Poison Ivy – Gretsch 6120

© Photo: Clayton Call

 

Formé par le chanteur Erick Lee Purkhiser et la guitariste Kristy Marlana Wallace, The Cramps émergent au printemps 1975 en proposant une fusion unique mêlant le rock et le rockabilly des années 50 aux sonorités punk débridées de l’époque. Sous les pseudos respectifs de Lux Interior et Poison Ivy, les membres fondateurs se définissent eux-mêmes comme les porte-parole d’une contre-culture américaine qui fait la part belle à la violence, au sexe et aux drogues. Outre ces outrances, c’est également la présence de Kristy qui attire l’attention et marque les esprits par ses tenues et attitudes provocantes mais aussi et surtout par son jeu radical.
La ″ Poison ″ fait ses débuts avec une gratte Lewis à corps plein, équipée d’un vibrato de type Bigsby et dotée d’un manche plat, large et confortable.

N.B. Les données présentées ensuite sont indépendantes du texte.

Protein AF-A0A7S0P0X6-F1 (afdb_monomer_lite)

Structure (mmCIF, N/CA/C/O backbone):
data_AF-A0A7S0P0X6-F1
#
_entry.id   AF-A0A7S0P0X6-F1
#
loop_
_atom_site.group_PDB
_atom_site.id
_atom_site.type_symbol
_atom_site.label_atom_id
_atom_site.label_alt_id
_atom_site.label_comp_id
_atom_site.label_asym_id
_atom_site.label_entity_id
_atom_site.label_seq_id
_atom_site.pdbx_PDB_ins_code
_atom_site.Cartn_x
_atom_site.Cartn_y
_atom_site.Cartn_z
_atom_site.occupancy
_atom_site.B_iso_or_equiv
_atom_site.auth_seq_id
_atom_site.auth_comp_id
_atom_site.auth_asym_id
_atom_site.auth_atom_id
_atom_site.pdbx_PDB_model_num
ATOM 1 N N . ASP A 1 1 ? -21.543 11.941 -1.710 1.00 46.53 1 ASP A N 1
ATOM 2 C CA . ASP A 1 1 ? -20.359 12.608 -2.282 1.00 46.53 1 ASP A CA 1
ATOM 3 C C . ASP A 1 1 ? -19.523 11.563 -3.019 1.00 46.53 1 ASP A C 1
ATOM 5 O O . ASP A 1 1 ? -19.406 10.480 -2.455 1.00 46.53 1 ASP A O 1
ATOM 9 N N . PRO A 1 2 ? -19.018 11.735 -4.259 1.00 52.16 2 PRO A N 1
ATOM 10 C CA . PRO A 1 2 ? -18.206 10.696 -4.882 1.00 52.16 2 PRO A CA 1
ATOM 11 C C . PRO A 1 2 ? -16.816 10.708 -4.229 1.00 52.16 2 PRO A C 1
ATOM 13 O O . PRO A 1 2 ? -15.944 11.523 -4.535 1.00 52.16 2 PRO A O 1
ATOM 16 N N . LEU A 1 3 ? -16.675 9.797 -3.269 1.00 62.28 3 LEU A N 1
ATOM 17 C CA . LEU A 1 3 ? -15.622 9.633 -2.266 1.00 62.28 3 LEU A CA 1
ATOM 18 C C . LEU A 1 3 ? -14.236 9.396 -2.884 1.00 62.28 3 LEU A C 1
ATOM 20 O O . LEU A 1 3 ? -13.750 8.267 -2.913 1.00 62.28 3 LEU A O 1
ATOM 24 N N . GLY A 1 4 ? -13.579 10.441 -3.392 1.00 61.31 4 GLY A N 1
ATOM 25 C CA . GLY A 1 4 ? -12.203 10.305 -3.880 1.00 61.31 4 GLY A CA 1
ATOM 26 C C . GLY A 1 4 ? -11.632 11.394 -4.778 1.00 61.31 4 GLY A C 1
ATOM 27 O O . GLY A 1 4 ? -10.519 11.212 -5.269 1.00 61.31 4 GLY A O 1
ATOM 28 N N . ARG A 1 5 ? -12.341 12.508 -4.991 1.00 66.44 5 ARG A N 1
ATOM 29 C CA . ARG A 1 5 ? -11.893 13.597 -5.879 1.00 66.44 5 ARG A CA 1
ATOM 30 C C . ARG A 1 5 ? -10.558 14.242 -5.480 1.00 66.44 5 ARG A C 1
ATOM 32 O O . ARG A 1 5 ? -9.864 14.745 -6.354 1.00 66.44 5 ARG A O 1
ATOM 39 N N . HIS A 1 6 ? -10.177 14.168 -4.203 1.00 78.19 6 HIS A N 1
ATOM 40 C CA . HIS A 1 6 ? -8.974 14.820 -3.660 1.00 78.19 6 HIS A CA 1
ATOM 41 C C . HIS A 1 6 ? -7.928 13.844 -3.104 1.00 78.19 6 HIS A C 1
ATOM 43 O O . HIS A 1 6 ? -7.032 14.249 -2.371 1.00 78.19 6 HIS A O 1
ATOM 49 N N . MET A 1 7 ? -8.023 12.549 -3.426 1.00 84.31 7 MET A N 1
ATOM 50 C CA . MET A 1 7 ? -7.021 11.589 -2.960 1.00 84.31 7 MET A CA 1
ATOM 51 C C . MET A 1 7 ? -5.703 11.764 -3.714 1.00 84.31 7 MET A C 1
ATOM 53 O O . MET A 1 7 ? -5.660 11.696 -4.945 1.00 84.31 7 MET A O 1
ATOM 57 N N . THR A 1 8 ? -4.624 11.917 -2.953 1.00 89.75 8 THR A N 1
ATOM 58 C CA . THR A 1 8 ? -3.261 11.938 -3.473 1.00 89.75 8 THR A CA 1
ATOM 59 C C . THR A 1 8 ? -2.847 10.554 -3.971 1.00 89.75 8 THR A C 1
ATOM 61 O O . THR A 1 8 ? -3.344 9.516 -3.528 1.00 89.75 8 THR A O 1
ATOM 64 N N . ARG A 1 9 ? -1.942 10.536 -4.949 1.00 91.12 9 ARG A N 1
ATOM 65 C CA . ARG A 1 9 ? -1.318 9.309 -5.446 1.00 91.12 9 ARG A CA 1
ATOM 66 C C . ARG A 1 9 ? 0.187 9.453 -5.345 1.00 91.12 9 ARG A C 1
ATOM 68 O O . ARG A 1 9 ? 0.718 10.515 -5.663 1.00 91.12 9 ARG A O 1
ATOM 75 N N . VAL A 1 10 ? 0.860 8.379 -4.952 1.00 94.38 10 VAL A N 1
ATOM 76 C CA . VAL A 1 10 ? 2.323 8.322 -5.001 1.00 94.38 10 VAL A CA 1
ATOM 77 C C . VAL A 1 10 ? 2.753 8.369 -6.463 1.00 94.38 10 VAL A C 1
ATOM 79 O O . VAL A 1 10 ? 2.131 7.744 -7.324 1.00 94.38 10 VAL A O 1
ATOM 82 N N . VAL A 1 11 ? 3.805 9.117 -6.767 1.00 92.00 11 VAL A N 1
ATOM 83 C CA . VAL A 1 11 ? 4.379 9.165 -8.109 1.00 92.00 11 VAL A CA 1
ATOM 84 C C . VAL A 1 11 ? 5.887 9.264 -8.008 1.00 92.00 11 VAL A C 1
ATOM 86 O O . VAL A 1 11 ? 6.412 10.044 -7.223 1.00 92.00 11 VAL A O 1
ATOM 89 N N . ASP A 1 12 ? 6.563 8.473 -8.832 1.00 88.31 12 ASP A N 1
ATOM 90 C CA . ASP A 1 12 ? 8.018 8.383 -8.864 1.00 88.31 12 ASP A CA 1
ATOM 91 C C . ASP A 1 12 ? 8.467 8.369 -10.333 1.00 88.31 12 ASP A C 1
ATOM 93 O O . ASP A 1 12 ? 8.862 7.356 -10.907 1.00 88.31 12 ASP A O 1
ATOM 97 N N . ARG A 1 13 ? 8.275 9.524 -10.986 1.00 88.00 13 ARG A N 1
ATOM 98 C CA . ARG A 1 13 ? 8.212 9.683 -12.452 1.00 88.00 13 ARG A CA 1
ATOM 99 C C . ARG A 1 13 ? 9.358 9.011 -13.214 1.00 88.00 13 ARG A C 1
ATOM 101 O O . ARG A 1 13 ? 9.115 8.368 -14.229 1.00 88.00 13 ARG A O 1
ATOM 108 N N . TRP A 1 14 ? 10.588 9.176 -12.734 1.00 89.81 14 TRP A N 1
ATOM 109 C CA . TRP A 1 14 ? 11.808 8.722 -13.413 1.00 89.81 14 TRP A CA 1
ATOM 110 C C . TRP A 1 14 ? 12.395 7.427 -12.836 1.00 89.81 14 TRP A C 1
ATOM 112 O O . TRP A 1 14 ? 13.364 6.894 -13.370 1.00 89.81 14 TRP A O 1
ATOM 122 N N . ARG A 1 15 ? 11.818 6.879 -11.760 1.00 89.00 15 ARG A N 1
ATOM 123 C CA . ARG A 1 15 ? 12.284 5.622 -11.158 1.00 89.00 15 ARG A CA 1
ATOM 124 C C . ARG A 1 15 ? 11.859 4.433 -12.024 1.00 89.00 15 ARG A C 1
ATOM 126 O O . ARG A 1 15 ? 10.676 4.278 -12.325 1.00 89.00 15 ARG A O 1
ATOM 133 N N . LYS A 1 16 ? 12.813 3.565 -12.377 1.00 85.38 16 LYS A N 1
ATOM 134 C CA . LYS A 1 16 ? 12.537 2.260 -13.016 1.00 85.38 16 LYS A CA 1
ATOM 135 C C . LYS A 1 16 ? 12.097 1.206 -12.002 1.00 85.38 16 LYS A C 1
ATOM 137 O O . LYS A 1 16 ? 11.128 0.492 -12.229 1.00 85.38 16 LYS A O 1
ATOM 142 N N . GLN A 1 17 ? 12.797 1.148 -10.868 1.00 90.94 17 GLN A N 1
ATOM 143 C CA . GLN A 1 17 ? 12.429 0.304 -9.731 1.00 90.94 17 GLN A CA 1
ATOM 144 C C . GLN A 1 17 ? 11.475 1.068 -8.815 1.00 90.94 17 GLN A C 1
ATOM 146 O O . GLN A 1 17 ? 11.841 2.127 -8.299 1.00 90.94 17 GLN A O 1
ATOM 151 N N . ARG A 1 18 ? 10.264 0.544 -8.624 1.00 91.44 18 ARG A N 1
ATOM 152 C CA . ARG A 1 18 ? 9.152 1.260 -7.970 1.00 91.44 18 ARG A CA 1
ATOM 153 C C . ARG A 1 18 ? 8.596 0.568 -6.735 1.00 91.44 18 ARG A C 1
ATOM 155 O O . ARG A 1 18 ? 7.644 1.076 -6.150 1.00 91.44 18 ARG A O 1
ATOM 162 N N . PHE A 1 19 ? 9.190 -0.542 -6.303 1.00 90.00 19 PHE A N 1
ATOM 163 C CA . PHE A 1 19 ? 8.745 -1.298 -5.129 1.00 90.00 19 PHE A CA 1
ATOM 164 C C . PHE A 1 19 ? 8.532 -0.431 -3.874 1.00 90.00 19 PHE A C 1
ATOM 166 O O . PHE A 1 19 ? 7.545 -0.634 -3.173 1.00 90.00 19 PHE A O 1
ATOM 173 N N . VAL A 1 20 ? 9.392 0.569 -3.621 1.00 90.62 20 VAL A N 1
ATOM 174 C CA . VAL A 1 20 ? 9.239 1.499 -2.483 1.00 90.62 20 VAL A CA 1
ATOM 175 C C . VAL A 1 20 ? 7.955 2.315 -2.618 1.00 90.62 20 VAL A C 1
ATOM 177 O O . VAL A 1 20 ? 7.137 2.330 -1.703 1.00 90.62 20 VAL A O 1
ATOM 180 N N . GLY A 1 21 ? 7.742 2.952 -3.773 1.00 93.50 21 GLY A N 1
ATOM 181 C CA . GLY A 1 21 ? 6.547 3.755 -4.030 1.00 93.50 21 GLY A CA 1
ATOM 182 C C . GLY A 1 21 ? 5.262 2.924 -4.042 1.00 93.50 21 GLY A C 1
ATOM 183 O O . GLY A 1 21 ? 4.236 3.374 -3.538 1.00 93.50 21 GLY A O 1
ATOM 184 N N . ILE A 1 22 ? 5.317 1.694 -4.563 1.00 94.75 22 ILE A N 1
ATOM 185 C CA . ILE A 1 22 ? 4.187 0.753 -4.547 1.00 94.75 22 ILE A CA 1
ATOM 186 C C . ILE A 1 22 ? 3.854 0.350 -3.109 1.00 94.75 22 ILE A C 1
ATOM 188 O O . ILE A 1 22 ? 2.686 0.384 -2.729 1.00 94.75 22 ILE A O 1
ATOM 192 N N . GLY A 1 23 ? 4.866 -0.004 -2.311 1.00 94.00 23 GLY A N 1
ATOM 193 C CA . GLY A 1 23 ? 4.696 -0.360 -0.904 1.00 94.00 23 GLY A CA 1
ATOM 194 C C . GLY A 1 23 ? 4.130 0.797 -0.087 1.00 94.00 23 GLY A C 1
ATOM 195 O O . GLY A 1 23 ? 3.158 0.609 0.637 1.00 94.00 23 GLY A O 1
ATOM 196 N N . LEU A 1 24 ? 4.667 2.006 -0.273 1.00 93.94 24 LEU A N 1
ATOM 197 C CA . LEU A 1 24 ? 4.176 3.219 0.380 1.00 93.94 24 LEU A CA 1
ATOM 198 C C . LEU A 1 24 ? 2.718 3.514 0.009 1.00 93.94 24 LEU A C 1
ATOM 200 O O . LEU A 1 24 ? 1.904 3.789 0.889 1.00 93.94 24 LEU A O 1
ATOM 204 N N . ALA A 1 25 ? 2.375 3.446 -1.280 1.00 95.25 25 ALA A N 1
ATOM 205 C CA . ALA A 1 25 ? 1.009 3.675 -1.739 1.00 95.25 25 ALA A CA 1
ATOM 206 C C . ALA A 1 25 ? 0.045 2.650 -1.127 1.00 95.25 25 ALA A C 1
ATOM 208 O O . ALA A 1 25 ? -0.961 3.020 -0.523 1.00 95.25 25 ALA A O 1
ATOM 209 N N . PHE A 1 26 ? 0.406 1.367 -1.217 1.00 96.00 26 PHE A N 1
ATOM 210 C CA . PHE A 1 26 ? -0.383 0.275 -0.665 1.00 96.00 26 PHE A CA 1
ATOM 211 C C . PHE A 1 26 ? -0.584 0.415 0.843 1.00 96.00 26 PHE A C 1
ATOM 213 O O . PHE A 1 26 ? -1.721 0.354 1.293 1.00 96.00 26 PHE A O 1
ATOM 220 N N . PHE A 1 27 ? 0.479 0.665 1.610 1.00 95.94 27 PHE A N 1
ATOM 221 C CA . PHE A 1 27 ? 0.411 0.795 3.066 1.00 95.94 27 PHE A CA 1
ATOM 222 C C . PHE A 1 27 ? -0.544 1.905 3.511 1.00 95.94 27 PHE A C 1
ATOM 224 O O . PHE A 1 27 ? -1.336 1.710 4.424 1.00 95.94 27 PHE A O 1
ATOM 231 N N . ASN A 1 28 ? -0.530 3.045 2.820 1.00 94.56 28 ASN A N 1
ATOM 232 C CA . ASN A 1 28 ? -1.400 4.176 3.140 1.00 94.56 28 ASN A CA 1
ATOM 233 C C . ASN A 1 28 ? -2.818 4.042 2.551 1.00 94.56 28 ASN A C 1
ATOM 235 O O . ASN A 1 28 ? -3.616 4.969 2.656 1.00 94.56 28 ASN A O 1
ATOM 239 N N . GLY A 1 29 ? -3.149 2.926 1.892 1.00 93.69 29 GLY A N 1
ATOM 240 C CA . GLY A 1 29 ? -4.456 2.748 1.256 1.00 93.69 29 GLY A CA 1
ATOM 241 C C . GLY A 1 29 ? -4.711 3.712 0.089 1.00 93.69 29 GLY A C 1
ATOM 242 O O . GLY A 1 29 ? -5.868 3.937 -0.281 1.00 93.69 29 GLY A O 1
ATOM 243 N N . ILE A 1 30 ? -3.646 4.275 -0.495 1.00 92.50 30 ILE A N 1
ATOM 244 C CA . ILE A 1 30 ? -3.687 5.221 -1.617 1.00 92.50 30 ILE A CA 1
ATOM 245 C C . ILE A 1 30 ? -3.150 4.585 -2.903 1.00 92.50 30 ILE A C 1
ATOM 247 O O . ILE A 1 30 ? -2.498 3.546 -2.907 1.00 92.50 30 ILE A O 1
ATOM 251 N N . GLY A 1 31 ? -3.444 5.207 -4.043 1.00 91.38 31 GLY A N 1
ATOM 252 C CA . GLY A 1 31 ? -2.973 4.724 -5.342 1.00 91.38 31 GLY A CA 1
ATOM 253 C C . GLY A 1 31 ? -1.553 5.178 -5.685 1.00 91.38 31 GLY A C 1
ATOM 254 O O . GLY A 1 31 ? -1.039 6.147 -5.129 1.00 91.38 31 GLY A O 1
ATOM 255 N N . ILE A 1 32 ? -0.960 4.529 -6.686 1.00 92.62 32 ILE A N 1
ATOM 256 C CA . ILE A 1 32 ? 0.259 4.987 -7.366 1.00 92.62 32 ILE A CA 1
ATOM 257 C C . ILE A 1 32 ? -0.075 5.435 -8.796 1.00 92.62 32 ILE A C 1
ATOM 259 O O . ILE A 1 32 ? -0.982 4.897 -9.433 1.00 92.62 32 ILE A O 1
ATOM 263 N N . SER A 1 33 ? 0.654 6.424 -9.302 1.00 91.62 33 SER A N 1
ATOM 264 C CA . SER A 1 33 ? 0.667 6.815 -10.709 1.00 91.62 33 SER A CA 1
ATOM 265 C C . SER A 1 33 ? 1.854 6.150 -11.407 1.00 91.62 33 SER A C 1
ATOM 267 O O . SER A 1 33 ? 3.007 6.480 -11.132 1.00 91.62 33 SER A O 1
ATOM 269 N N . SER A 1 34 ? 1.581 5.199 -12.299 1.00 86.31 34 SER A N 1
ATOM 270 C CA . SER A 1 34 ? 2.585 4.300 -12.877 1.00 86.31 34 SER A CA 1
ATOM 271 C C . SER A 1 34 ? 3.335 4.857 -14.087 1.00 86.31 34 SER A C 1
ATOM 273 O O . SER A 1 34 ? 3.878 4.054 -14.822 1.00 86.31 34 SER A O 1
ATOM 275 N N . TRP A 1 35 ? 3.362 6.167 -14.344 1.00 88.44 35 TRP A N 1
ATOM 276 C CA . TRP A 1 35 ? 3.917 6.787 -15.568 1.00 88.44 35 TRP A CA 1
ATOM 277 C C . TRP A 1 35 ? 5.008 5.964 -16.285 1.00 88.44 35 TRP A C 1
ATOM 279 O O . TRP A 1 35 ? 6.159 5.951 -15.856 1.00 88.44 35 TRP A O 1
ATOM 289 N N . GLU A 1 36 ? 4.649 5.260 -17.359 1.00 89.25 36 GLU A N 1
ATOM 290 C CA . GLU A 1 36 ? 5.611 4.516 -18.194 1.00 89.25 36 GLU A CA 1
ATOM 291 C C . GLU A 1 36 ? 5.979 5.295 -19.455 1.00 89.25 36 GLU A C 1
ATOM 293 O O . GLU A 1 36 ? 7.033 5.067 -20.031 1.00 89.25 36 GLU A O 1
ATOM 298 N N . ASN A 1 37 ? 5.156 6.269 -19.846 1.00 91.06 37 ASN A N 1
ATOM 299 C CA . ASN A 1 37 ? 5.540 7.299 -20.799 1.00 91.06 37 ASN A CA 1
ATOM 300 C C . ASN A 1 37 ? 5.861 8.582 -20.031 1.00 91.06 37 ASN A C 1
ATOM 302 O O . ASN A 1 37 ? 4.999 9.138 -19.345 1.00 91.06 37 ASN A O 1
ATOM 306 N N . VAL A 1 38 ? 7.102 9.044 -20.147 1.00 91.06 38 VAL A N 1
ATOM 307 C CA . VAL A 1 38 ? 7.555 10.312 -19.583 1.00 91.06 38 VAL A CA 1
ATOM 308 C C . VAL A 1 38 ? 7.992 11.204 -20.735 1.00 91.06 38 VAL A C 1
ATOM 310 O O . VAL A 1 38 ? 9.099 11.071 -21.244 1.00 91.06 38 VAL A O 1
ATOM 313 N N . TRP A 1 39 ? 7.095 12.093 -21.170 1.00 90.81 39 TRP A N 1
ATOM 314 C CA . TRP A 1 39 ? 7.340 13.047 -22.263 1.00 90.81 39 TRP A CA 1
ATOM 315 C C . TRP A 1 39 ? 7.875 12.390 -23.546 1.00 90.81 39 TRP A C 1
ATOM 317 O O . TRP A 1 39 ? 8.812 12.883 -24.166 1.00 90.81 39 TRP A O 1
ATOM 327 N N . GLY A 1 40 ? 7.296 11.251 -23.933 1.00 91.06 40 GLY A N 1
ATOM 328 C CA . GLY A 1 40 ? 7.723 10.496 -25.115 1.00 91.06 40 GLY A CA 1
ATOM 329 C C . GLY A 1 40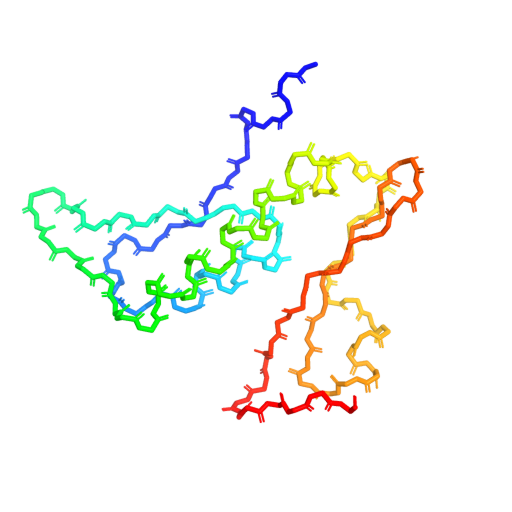 ? 8.837 9.479 -24.854 1.00 91.06 40 GLY A C 1
ATOM 330 O O . GLY A 1 40 ? 9.038 8.595 -25.682 1.00 91.06 40 GLY A O 1
ATOM 331 N N . ALA A 1 41 ? 9.505 9.523 -23.698 1.00 91.38 41 ALA A N 1
ATOM 332 C CA . ALA A 1 41 ? 10.462 8.497 -23.299 1.00 91.38 41 ALA A CA 1
ATOM 333 C C . ALA A 1 41 ? 9.755 7.317 -22.613 1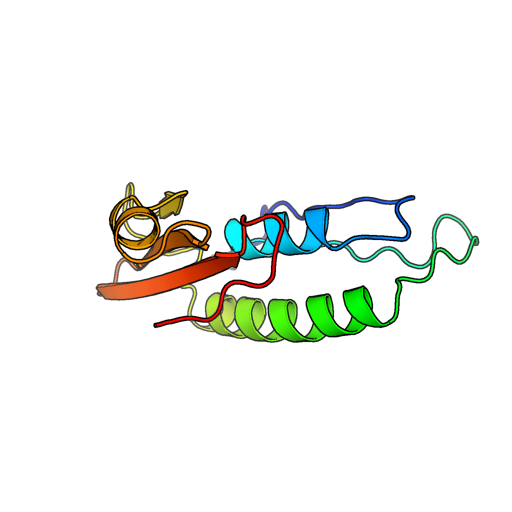.00 91.38 41 ALA A C 1
ATOM 335 O O . ALA A 1 41 ? 8.950 7.508 -21.695 1.00 91.38 41 ALA A O 1
ATOM 336 N N . LEU A 1 42 ? 10.087 6.090 -23.024 1.00 91.69 42 LEU A N 1
ATOM 337 C CA . LEU A 1 42 ? 9.640 4.877 -22.344 1.00 91.69 42 LEU A CA 1
ATOM 338 C C . LEU A 1 42 ? 10.448 4.675 -21.051 1.00 91.69 42 LEU A C 1
ATOM 340 O O . LEU A 1 42 ? 11.652 4.425 -21.080 1.00 91.69 42 LEU A O 1
ATOM 344 N N . ASN A 1 43 ? 9.765 4.750 -19.913 1.00 91.06 43 ASN A N 1
ATOM 345 C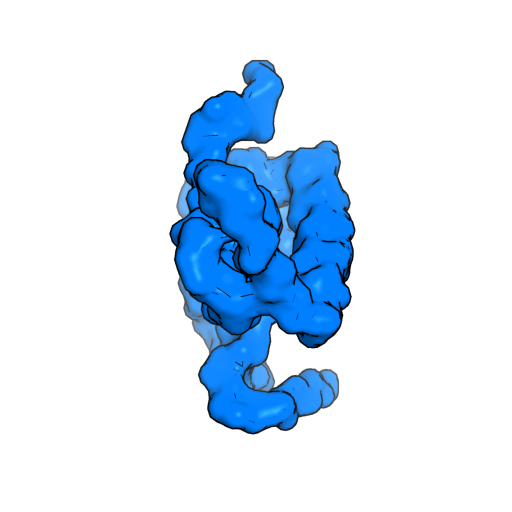 CA . ASN A 1 43 ? 10.268 4.438 -18.580 1.00 91.06 43 ASN A CA 1
ATOM 346 C C . ASN A 1 43 ? 9.550 3.198 -18.025 1.00 91.06 43 ASN A C 1
ATOM 348 O O . ASN A 1 43 ? 8.794 3.280 -17.055 1.00 91.06 43 ASN A O 1
ATOM 352 N N . GLN A 1 44 ? 9.755 2.067 -18.699 1.00 91.25 44 GLN A N 1
ATOM 353 C CA . GLN A 1 44 ? 9.103 0.799 -18.386 1.00 91.25 44 GLN A CA 1
ATOM 354 C C . GLN A 1 44 ? 9.431 0.324 -16.963 1.00 91.25 44 GLN A C 1
ATOM 356 O O . GLN A 1 44 ? 10.582 0.399 -16.512 1.00 91.25 44 GLN A O 1
ATOM 361 N N . MET A 1 45 ? 8.414 -0.179 -16.263 1.00 91.31 45 MET A N 1
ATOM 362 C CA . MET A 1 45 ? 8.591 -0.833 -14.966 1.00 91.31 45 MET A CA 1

Lors d’un concert à Paris, l’instrument est cassé durant une bousculade. C’était en 1985, date à laquelle la miss flashait sur une autre six cordes qui ne la quittera quasiment plus: une Gretsch 6120. Ce modèle réputé pour sa sonorité brillante deviendra emblématique du style de Poison Ivy, très influencée par Link Wray et Duane Eddy. La caisse creuse contribuait à une réverbération naturelle idéale pour un son aérien riche en écho. Les micros réglés près des cordes à fort tirant offraient un niveau de sortie élevé, idéal pour obtenir le mordant grâce auquel elle assurait les parties rythmiques et les solos au sein des Cramps.


Poison Yvy utilisait occasionnellement une Gibson ES-295. Sur scène, elle disposait d’une réédition de la Gretsch 6120 plus récente mais uniquement en cas de besoin. Adepte des instruments au look original, elle eut également entre les mains une Danelectro Longhorn, une Ampeg Dan Armstrong et une National Newport. 


 

Bo Diddley – Gretsch: Twang Machine

© Photo: Alice S. Hall-NBCU Photo Bank

 

Grâce à ses compositions, à son jeu hypnotique et aux instruments qu’il utilisait, Ellas McDaniel fut un pionnier à bien des égards. Son style influent a contribué à fusionner le rock and roll et le blues, un croisement qui a jeté les bases d’un classic rock toujours d’actualité. Originaire du Mississippi le guitariste se fait remarquer en jouant sur des guitares rectangulaires qu’il fabrique lui même et qu’il n’aura de cesse de faire évoluer tout au long de sa carrière. Sa formation de luthier l’amena en 1954 à concevoir son premier modèle inspiré des Cigar Box à partir de matériaux de récupération, notamment le micro d’un vieux phono Victrola.
En 1958, le succès grandissant et après avoir construit plus de vingt guitares, Bo Diddley fait appel à Gretsch pour que soit élaborée une six cordes électrique sur mesure. Cette collaboration entre le musicien et les techniciens de la marque aboutit à la création de The Twang Machine.
Plus tard, il fera réaliser d’autres instruments de forme similaire personnalisés par différents fabricants. Ainsi, en 1978, lors d’une tournée en Australie, Bo s’adresse au luthier et concepteur de micros Chris Kinnman et lui demande de lui fabriquer un modèle intégrant des effets rhythmiques. Cette nouvelle version, toujours rectangulaire et réalisée en acajou du Honduras, dispose désormais d’une série de potentiomètres destinés aux réglages, ainsi que d’un équaliseur et d’un capteur MIDI. Jusqu’à sa mort en 2008, cette dernière version de la Twang machine accompagnera très souvent le créateur du ″ Diddley Beat ″.